Right after the projected next sunspot minimum.

Wonder how much of a role that plays in his thinking.

As a population ecologist, he'd almost have to be aware of it, given that famous study asserting that Canadian lynx populations track the sunspot cycle.
posted by jamjam at 11:44 PM on August 2, 2012


Anyone interested in this sort of thing, I'd recommend Michael Flynn's novel In The Country Of The Blind, about some people who manage to build an Analytical Engine from Babbage's design, and what happens when they start to make accurate future predictions. He calls the art/science 'cliology.' I spent the free time of a long, hot NYC summer in the main reading room of the big Library, pulling up the books he referenced in the afterword 'An Introduction to Cliology.'
posted by the man of twists and turns at 1:06 AM on August 3, 2012 [1 favorite]


1) a whole shitload of make-work projects to give people something to do, or
2) bleeding.


Who says it has to be either? Turns out that "war" is a pretty decent "make-work project to give people something to do."
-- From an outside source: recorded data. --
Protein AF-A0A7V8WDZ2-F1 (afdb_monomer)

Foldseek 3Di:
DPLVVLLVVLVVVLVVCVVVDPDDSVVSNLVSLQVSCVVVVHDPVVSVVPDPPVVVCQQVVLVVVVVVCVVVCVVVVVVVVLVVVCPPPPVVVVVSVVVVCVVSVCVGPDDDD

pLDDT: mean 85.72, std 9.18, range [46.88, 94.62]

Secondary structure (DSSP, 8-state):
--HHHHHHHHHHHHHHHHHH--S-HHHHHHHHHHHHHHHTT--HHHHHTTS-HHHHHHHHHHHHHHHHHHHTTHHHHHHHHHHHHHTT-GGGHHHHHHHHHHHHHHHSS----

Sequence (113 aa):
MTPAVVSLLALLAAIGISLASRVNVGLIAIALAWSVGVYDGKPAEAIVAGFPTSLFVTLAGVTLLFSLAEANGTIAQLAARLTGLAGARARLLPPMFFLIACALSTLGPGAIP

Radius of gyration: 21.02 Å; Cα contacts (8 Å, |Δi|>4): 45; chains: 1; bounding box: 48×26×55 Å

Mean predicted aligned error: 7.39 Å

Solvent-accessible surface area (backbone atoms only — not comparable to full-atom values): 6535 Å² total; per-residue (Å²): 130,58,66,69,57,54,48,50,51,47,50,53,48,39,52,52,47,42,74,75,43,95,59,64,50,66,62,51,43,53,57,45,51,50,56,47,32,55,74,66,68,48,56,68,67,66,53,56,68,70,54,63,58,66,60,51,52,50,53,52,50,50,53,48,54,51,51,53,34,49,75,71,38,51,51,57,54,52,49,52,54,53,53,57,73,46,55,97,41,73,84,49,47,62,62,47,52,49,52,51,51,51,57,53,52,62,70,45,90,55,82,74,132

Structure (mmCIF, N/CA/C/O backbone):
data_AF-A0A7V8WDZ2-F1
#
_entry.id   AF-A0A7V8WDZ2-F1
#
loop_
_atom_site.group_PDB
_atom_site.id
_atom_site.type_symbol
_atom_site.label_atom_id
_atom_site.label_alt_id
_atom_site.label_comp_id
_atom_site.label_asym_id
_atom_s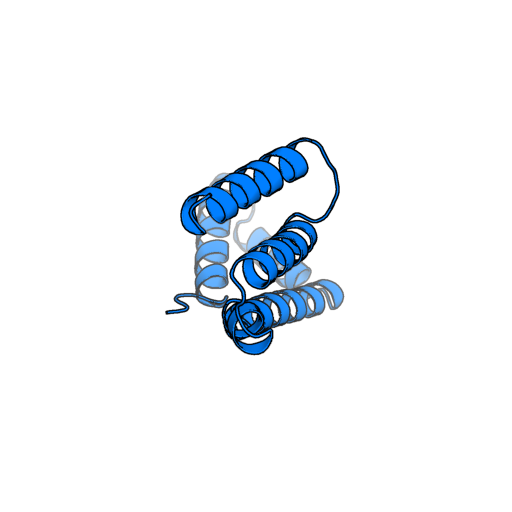ite.label_entity_id
_atom_site.label_seq_id
_atom_site.pdbx_PDB_ins_code
_atom_site.Cartn_x
_atom_site.Cartn_y
_atom_site.Cartn_z
_atom_site.occupancy
_atom_site.B_iso_or_equiv
_atom_site.auth_seq_id
_atom_site.auth_comp_id
_atom_site.auth_asym_id
_atom_site.auth_atom_id
_atom_site.pdbx_PDB_model_num
ATOM 1 N N . MET A 1 1 ? 10.219 8.803 -29.612 1.00 64.44 1 MET A N 1
ATOM 2 C CA . MET A 1 1 ? 9.298 9.351 -28.590 1.00 64.44 1 MET A CA 1
ATOM 3 C C . MET A 1 1 ? 10.138 9.709 -27.380 1.00 64.44 1 MET A C 1
ATOM 5 O O . MET A 1 1 ? 11.069 8.965 -27.102 1.00 64.44 1 MET A O 1
ATOM 9 N N . THR A 1 2 ? 9.891 10.832 -26.703 1.00 85.94 2 THR A N 1
ATOM 10 C CA . THR A 1 2 ? 10.646 11.129 -25.476 1.00 85.94 2 THR A CA 1
ATOM 11 C C . THR A 1 2 ? 10.271 10.113 -24.386 1.00 85.94 2 THR A C 1
ATOM 13 O O . THR A 1 2 ? 9.107 9.701 -24.328 1.00 85.94 2 THR A O 1
ATOM 16 N N . PRO A 1 3 ? 11.205 9.715 -23.507 1.00 81.62 3 PRO A N 1
ATOM 17 C CA . PRO A 1 3 ? 10.928 8.758 -22.430 1.00 81.62 3 PRO A CA 1
ATOM 18 C C . PRO A 1 3 ? 9.757 9.184 -21.532 1.00 81.62 3 PRO A C 1
ATOM 20 O O . PRO A 1 3 ? 8.965 8.353 -21.098 1.00 81.62 3 PRO A O 1
ATOM 23 N N . ALA A 1 4 ? 9.586 10.497 -21.338 1.00 86.81 4 ALA A N 1
ATOM 24 C CA . ALA A 1 4 ? 8.472 11.083 -20.594 1.00 86.81 4 ALA A CA 1
ATOM 25 C C . ALA A 1 4 ? 7.094 10.832 -21.237 1.00 86.81 4 ALA A C 1
ATOM 27 O O . ALA A 1 4 ? 6.107 10.626 -20.536 1.00 86.81 4 ALA A O 1
ATOM 28 N N . VAL A 1 5 ? 7.002 10.833 -22.570 1.00 90.88 5 VAL A N 1
ATOM 29 C CA . VAL A 1 5 ? 5.738 10.544 -23.269 1.00 90.88 5 VAL A CA 1
ATOM 30 C C . VAL A 1 5 ? 5.415 9.055 -23.184 1.00 90.88 5 VAL A C 1
ATOM 32 O O . VAL A 1 5 ? 4.259 8.685 -22.994 1.00 90.88 5 VAL A O 1
ATOM 35 N N . VAL A 1 6 ? 6.432 8.196 -23.274 1.00 88.94 6 VAL A N 1
ATOM 36 C CA . VAL A 1 6 ? 6.259 6.742 -23.159 1.00 88.94 6 VAL A CA 1
ATOM 37 C C . VAL A 1 6 ? 5.821 6.351 -21.744 1.00 88.94 6 VAL A C 1
ATOM 39 O O . VAL A 1 6 ? 4.899 5.550 -21.600 1.00 88.94 6 VAL A O 1
ATOM 42 N N . SER A 1 7 ? 6.400 6.956 -20.701 1.00 89.50 7 SER A N 1
ATOM 43 C CA . SER A 1 7 ? 5.971 6.721 -19.316 1.00 89.50 7 SER A CA 1
ATOM 44 C C . SER A 1 7 ? 4.556 7.236 -19.043 1.00 89.50 7 SER A C 1
ATOM 46 O O . SER A 1 7 ? 3.778 6.550 -18.381 1.00 89.50 7 SER A O 1
ATOM 48 N N . LEU A 1 8 ? 4.181 8.392 -19.603 1.00 92.81 8 LEU A N 1
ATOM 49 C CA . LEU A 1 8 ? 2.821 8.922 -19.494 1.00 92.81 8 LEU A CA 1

Got too many unemployed young men between the ages of 18 and 25? Start a land war in Asia. Problem solved!
posted by valkyryn at 6:38 AM on August 3, 2012


But, but, but, what if we encounter a MULE. . .?

We did. His term in office ran from 2001 to 2009. That's why all long- and medium-term predictions from before 1990 or so are (mostly) wildly off-base. It's tough to predict what the elbow in the progress curve is going to be, when you suddenly introduce an 8-year period whose scientific prerogative could generously be described as "dump all the money for pure research into the ground, and then set it on fire."
posted by Mayor West at 7:44 AM on August 3, 2012 [1 favorite]
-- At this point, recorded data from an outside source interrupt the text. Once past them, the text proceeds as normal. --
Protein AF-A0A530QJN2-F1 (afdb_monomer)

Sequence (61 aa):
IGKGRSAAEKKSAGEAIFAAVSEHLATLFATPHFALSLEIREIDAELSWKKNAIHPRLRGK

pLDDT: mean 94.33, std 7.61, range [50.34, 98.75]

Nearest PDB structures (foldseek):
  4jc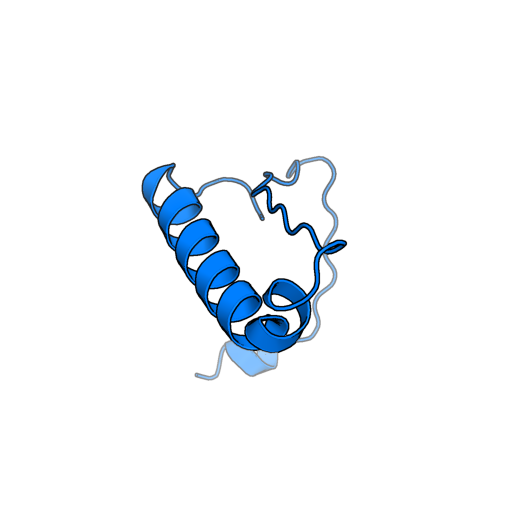u-assembly1_A  TM=9.338E-01  e=1.243E-02  Deinococcus radiodurans R1 = ATCC 13939 = DSM 20539
  1otg-assembly1_C  TM=9.120E-01  e=7.548E-02  Escherichia coli C

Secondary structure (DSSP, 8-state):
-BS---HHHHHHHHHHHHHHHHHHTHHHHTSTT--------PBPSTT-----S-HHHHTT-

Foldseek 3Di:
DEPDDDPVVLVVVQVVVCVVVCVVCVVVVVDDPDDDDDDDDHDDPVPDDDDDPCVVVVVVD

Structure (mmCIF, N/CA/C/O backbone):
data_AF-A0A530QJN2-F1
#
_entry.id   AF-A0A530QJN2-F1
#
loop_
_atom_site.group_PDB
_atom_site.id
_atom_site.type_symbol
_atom_site.label_atom_id
_atom_site.label_alt_id
_atom_site.label_comp_id
_atom_site.label_asym_id
_atom_site.label_entity_id
_atom_site.label_seq_id
_atom_site.pdbx_PDB_ins_code
_atom_site.Cartn_x
_atom_site.Cartn_y
_atom_site.Cartn_z
_atom_site.occupancy
_atom_site.B_iso_or_equiv
_atom_site.auth_seq_id
_atom_site.auth_comp_id
_atom_site.auth_asym_id
_atom_site.auth_atom_id
_atom_site.pdbx_PDB_model_num
ATOM 1 N N . ILE A 1 1 ? 6.681 -3.772 -6.005 1.00 93.44 1 ILE A N 1
ATOM 2 C CA . ILE A 1 1 ? 6.365 -3.505 -7.432 1.00 93.44 1 ILE A CA 1
ATOM 3 C C . ILE A 1 1 ? 7.630 -3.586 -8.284 1.00 93.44 1 ILE A C 1
ATOM 5 O O . ILE A 1 1 ? 8.715 -3.517 -7.728 1.00 93.44 1 ILE A O 1
ATOM 9 N N . GLY A 1 2 ? 7.530 -3.750 -9.606 1.00 94.12 2 GLY A N 1
ATOM 10 C CA . GLY A 1 2 ? 8.716 -3.672 -10.474 1.00 94.12 2 GLY A CA 1
ATOM 11 C C . GLY A 1 2 ? 9.302 -2.255 -10.532 1.00 94.12 2 GLY A C 1
ATOM 12 O O . GLY A 1 2 ? 8.557 -1.289 -10.363 1.00 94.12 2 GLY A O 1
ATOM 13 N N . LYS A 1 3 ? 10.614 -2.145 -10.786 1.00 92.25 3 LYS A N 1
ATOM 14 C CA . LYS A 1 3 ? 11.293 -0.868 -11.068 1.00 92.25 3 LYS A CA 1
ATOM 15 C C . LYS A 1 3 ? 10.663 -0.144 -12.271 1.00 92.25 3 LYS A C 1
ATOM 17 O O . LYS A 1 3 ? 10.069 -0.774 -13.149 1.00 92.25 3 LYS A O 1
ATOM 22 N N . GLY A 1 4 ? 10.846 1.177 -12.330 1.00 93.25 4 GLY A N 1
ATOM 23 C CA . GLY A 1 4 ? 10.511 1.993 -13.507 1.00 93.25 4 GLY A CA 1
ATOM 24 C C . GLY A 1 4 ? 9.142 2.670 -13.459 1.00 93.25 4 GLY A C 1
ATOM 25 O O . GLY A 1 4 ? 8.557 2.933 -14.508 1.00 93.25 4 GLY A O 1
ATOM 26 N N . ARG A 1 5 ? 8.605 2.917 -12.260 1.00 96.50 5 ARG A N 1
ATOM 27 C CA . ARG A 1 5 ? 7.449 3.803 -12.047 1.00 96.50 5 ARG A CA 1
ATOM 28 C C . ARG A 1 5 ? 7.893 5.090 -11.372 1.00 96.50 5 ARG A C 1
ATOM 30 O O . ARG A 1 5 ? 8.795 5.070 -10.529 1.00 96.50 5 ARG A O 1
ATOM 37 N N . SER A 1 6 ? 7.264 6.195 -11.744 1.00 97.50 6 SER A N 1
ATOM 38 C CA . SER A 1 6 ? 7.501 7.498 -11.133 1.00 97.50 6 SER A CA 1
ATOM 39 C C . SER A 1 6 ? 7.087 7.504 -9.659 1.00 97.50 6 SER A C 1
ATOM 41 O O . SER A 1 6 ? 6.310 6.664 -9.197 1.00 97.50 6 SER A O 1
ATOM 43 N N . ALA A 1 7 ? 7.592 8.479 -8.902 1.00 97.25 7 ALA A N 1
ATOM 44 C CA . ALA A 1 7 ? 7.168 8.679 -7.519 1.00 97.25 7 ALA A CA 1
ATOM 45 C C . ALA A 1 7 ? 5.658 8.972 -7.417 1.00 97.25 7 ALA A C 1
ATOM 47 O O . ALA A 1 7 ? 5.004 8.477 -6.502 1.00 97.25 7 ALA A O 1
ATOM 48 N N . ALA A 1 8 ? 5.098 9.714 -8.379 1.00 97.94 8 ALA A N 1
ATOM 49 C CA . ALA A 1 8 ? 3.673 10.034 -8.425 1.00 97.94 8 ALA A CA 1
ATOM 50 C C . ALA A 1 8 ? 2.805 8.782 -8.632 1.00 97.94 8 ALA A C 1
ATOM 52 O O . ALA A 1 8 ? 1.850 8.576 -7.889 1.00 97.94 8 ALA A O 1
ATOM 53 N N . GLU A 1 9 ? 3.170 7.904 -9.572 1.00 98.06 9 GLU A N 1
ATOM 54 C CA . GLU A 1 9 ? 2.461 6.633 -9.788 1.00 98.06 9 GLU A CA 1
ATOM 55 C C . GLU A 1 9 ? 2.542 5.722 -8.557 1.00 98.06 9 GLU A C 1
ATOM 57 O O . GLU A 1 9 ? 1.545 5.123 -8.162 1.00 98.06 9 GLU A O 1
ATOM 62 N N . LYS A 1 10 ? 3.718 5.639 -7.917 1.00 98.25 10 LYS A N 1
ATOM 63 C CA . LYS A 1 10 ? 3.907 4.868 -6.676 1.00 98.25 10 LYS A CA 1
ATOM 64 C C . LYS A 1 10 ? 3.018 5.386 -5.549 1.00 98.25 10 LYS A C 1
ATOM 66 O O . LYS A 1 10 ? 2.385 4.585 -4.865 1.00 98.25 10 LYS A O 1
ATOM 71 N N . LYS A 1 11 ? 2.966 6.710 -5.375 1.00 98.06 11 LYS A N 1
ATOM 72 C CA . LYS A 1 11 ? 2.138 7.371 -4.363 1.00 98.06 11 LYS A CA 1
ATOM 73 C C . LYS A 1 11 ? 0.654 7.124 -4.621 1.00 98.06 11 LYS A C 1
ATOM 75 O O . LYS A 1 11 ? -0.022 6.621 -3.735 1.00 98.06 11 LYS A O 1
ATOM 80 N N . SER A 1 12 ? 0.188 7.377 -5.843 1.00 98.25 12 SER A N 1
ATOM 81 C CA . SER A 1 12 ? -1.213 7.172 -6.222 1.00 98.25 12 SER A CA 1
ATOM 82 C C . SER A 1 12 ? -1.656 5.716 -6.036 1.00 98.25 12 SER A C 1
ATOM 84 O O . SER A 1 12 ? -2.725 5.462 -5.487 1.00 98.25 12 SER A O 1
ATOM 86 N N . ALA A 1 13 ? -0.816 4.745 -6.412 1.00 98.38 13 ALA A N 1
ATOM 87 C CA . ALA A 1 13 ? -1.104 3.334 -6.170 1.00 98.38 13 ALA A CA 1
ATOM 88 C C . ALA A 1 13 ? -1.158 3.002 -4.668 1.00 98.38 13 ALA A C 1
ATOM 90 O O . ALA A 1 13 ? -2.056 2.283 -4.235 1.00 98.38 13 ALA A O 1
ATOM 91 N N . GLY A 1 14 ? -0.219 3.528 -3.874 1.00 98.44 14 GLY A N 1
ATOM 92 C CA . GLY A 1 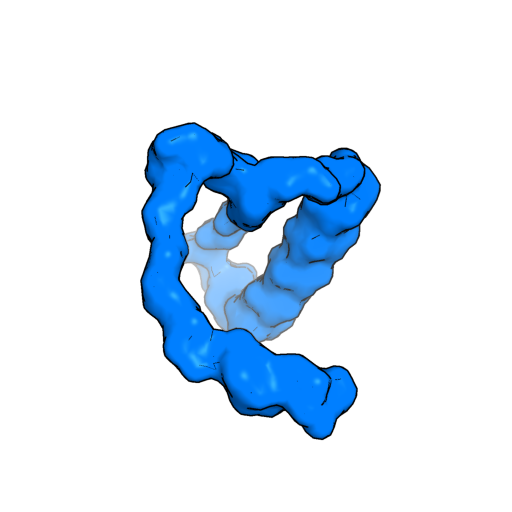14 ?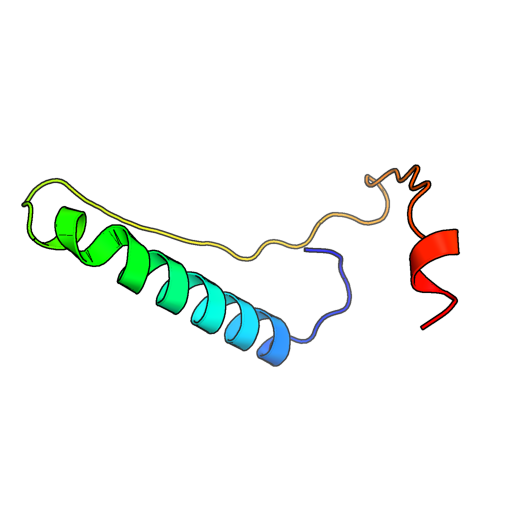 -0.211 3.355 -2.421 1.00 98.44 14 GLY A CA 1
ATOM 93 C C . GLY A 1 14 ? -1.469 3.915 -1.758 1.00 98.44 14 GLY A C 1
ATOM 94 O O . GLY A 1 14 ? -2.090 3.220 -0.961 1.00 98.44 14 GLY A O 1
ATOM 95 N N . GLU A 1 15 ? -1.884 5.125 -2.137 1.00 98.69 15 GLU A N 1
ATOM 96 C CA . GLU A 1 15 ? -3.110 5.772 -1.652 1.00 98.69 15 GLU A CA 1
ATOM 97 C C . GLU A 1 15 ? -4.357 4.958 -2.007 1.00 98.69 15 GLU A C 1
ATOM 99 O O . GLU A 1 15 ? -5.178 4.686 -1.133 1.00 98.69 15 GLU A O 1
ATOM 104 N N . ALA A 1 16 ? -4.473 4.502 -3.258 1.00 98.69 16 ALA A N 1
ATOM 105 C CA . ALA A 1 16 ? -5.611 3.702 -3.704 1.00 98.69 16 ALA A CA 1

> Got too many unemployed young men between the ages of 18 and 25? Start a land war in Asia. Problem solved!

They'd need the draft for that to be effective at clearing the streets, and I'm not sure, lacking a persistent homeland invasion, we could get back to a social milieu where a military draft wouldn't result in just the sort of upheaval they want to avoid.

Though I suppose that encouraging civil unrest by pitting Mom, God and Apple Pie against Librul Hippie Freaks might do the trick. We could fight ourselves. But that's option 2).
posted by seanmpuckett at 8:28 AM on August 3, 2012


posted by valkyryn: "Who says it has to be either? Turns out that "war" is a pretty decent "make-work project to give people something to do."

Got too many unemployed young men between the ages of 18 and 25? Start a land war in Asia. Problem solved!"


Sounds good at first but it has some problems: we kill more of them than they do us, and the residual VA costs for their medical care just screw it all up. I'm talking about the soldiers. Ours, I mean.

I guess we could just ignore them when their tours are up. That seems sort of....never mind.

Better to have them build trails or roads or something. Cheaper in the long run, and you can use the product later. Not too many ways to capitalize on spent shell casings, because the locals pick them up and beat them into shelters, or make mines out of them. On second thought, maybe we could strike a balance by giving weapons to our enemies, then they could....nah, we did that already and it just came back to bite us on the ass.

You can't really draw graphs of this stuff.